Les meetings de ce dimanche : Mélenchon, Zemmour, Jadot
Dimanche après-midi à peu près à la même heure, il y avait trois meetings : Zemmour au Trocadéro à Paris, Mélenchon à Marseille, Jadot au Zénith de Paris, et Roussel à Toulouse.
Bizarrement, les grandes chaînes d’information (BFM, Cnews, LCI) ont privilégié le meeting de Zemmour (retransmis en direct), alors que celui-ci est désormais nettement distancé par Mélenchon.
Zemmour a rassemblé beaucoup de monde. Mais il ment de façon grossière en annonçant « 100 000 personnes » sur une place de 21.000 mètres carré. Surtout qu’une photo aérienne montre que les manifestants étaient concentrés sur la place. La foule était densé mais en comptant 2 personnes au mètre carré (on peut difficilement faire plus dans un rassemblement extérieur), on atteint une participation maximale d’environ 40.000 personnes.
Mélenchon revendique 35.000 personnes à son meeting marseillais. C’est moins qu’en 2017 (où il revendiquait « près de 100.000 »), mais il y avait une foule enthousiaste croyant en la victoire. L’intervention de Mélenchon a été précédé notamment par les interventions du syndicaliste Xavier Mathieu et de deux acteurs/actrices de « Plus belle la vie ». Cette fois-ci, Mélenchon a ciblé tout autant Macron et Le Pen, et on retiendra cette « punchline » bien lancée et très juste sur le fond : « M. Macron, c’est le programme économique de Mme. LePen, plus le mépris de classe. Mme. LePen, c’est le programme économique de M. Macron, plus le mépris de race ».
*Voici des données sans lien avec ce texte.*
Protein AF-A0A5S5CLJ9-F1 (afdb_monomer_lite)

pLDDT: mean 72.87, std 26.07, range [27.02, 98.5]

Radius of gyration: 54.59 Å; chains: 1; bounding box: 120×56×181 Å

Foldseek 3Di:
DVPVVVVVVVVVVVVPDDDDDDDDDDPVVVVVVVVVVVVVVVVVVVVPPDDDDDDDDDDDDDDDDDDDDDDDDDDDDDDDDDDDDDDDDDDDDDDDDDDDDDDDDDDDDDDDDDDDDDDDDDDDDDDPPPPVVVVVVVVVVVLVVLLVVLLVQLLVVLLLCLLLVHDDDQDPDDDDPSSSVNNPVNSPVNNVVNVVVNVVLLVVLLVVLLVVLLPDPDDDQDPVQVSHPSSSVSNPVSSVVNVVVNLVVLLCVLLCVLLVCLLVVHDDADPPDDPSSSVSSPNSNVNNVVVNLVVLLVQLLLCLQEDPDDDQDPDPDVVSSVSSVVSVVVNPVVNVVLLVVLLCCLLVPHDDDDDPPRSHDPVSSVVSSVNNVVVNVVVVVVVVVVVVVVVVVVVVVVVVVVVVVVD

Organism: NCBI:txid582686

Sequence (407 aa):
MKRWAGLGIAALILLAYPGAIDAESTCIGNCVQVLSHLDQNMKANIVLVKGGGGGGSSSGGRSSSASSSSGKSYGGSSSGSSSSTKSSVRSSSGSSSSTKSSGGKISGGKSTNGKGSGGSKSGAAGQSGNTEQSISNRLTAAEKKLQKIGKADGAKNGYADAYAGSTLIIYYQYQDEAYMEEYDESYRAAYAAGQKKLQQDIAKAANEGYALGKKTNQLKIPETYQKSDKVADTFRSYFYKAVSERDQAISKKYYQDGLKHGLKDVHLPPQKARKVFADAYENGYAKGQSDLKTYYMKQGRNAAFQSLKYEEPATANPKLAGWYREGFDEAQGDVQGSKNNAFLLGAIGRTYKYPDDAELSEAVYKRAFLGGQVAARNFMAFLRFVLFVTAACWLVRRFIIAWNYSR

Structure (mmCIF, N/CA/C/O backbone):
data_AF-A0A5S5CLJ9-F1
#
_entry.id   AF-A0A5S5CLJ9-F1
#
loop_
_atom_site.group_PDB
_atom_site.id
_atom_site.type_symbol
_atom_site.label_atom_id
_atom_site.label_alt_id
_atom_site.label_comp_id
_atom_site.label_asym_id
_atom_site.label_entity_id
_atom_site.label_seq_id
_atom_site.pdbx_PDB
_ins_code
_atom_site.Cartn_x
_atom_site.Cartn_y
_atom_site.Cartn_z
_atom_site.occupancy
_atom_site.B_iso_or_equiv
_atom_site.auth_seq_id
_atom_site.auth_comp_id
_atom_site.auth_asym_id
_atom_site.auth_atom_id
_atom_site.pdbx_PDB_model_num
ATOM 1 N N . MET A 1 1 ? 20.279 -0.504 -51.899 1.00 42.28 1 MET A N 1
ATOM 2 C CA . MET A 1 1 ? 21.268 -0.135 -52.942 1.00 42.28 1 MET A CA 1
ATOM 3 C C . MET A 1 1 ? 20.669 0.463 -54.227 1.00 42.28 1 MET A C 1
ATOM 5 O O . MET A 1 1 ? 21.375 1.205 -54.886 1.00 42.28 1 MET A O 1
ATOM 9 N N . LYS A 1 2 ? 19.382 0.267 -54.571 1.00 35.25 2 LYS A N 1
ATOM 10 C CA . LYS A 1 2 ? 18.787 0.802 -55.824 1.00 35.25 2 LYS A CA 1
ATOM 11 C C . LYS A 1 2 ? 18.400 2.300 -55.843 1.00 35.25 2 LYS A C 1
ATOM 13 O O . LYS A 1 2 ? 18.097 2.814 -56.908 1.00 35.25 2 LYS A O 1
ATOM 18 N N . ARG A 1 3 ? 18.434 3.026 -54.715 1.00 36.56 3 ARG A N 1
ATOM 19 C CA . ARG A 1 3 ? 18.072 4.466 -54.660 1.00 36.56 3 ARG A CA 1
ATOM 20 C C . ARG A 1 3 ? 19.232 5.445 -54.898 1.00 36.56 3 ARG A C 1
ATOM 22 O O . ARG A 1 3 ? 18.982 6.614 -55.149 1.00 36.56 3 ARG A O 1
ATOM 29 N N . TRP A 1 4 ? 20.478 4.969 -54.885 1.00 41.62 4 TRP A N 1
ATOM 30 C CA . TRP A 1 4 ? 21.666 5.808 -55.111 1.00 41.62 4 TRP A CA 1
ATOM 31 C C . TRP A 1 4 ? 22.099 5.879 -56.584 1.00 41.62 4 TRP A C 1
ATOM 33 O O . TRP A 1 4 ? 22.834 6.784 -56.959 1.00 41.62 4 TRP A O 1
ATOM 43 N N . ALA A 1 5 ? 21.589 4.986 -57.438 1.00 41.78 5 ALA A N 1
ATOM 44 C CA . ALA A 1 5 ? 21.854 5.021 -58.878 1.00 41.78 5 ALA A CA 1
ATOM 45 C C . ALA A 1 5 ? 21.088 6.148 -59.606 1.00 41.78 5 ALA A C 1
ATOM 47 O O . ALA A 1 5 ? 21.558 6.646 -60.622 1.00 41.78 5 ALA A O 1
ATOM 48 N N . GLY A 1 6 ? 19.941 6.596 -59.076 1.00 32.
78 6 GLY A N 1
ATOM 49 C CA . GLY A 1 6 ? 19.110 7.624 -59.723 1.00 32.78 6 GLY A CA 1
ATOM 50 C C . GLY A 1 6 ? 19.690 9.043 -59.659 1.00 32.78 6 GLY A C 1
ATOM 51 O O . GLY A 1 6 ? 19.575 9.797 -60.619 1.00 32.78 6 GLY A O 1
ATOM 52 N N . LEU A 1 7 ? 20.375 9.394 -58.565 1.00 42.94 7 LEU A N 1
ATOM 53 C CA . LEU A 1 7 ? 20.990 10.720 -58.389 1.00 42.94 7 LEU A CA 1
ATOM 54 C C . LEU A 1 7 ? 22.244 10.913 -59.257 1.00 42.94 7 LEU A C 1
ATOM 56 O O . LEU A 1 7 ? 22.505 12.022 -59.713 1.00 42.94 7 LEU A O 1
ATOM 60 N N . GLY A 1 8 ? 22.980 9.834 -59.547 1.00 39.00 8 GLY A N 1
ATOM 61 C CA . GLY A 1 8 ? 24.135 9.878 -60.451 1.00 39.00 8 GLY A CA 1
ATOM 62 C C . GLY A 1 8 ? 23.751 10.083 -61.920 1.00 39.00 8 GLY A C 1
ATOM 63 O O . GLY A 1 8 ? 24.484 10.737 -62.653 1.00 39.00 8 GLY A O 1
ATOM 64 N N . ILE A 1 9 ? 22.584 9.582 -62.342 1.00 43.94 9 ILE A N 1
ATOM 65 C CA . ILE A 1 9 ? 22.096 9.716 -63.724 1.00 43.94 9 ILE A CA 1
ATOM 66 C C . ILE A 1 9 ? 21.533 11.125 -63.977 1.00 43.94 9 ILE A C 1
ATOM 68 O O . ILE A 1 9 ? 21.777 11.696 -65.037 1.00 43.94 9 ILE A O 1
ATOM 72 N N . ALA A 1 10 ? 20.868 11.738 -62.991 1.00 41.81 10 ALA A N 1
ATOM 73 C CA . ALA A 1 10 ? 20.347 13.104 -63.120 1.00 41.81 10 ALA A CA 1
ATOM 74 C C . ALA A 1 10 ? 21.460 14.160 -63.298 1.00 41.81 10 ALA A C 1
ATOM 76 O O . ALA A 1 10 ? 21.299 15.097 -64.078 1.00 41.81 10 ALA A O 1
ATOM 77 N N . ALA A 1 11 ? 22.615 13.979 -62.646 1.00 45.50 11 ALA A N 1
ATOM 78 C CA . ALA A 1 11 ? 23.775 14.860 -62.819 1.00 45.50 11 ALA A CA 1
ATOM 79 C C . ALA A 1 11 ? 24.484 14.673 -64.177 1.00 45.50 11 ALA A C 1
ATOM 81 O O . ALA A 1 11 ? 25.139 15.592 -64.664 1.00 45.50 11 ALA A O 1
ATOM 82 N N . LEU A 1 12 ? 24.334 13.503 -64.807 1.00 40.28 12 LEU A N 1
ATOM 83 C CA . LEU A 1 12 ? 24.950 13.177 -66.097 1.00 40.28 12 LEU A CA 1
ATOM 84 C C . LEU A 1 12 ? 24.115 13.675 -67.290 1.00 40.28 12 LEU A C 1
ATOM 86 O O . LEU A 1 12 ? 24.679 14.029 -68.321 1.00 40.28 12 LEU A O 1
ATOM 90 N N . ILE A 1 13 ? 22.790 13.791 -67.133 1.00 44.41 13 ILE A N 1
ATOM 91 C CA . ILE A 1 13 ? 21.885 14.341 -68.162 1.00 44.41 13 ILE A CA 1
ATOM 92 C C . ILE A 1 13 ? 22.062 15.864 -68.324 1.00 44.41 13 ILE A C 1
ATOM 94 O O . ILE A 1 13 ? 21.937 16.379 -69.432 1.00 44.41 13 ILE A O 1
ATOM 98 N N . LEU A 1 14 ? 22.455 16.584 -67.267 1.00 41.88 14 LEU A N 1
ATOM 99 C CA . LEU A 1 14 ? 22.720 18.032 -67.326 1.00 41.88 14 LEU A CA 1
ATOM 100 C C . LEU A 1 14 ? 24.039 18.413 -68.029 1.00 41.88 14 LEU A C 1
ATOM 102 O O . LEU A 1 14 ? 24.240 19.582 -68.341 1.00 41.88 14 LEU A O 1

Quant à Jadot, il organisait son meeting national au Zénith. En faisant venir de la France entière, il n’a pas réussi à remplir le Zénith : il n’a revendiqué que 4.000 personnes pour une salle de 6800 places. Des rideaux avait été fermés pour faire croire à une salle comble, mais il n’y a pas de miracle pour Jadot. Comme il le fait depuis plusieurs semaines, il a tapé comme un sourd sur Mélenchon, essayant de freiner le départ de ses électeurs et électrices vers Mélenchon : « On ne vote pas pour un homme qui refuse d’appeler un dictateur un dictateur » a-t-il martelé, faisant croire que Mélenchon était proche politiquement de Poutine.
Quant à Roussel, il a réuni moins de 2.000 personnes à Toulouse dans une salle d’une capacité de 2.200 places qui n’était pas entièrement remplie.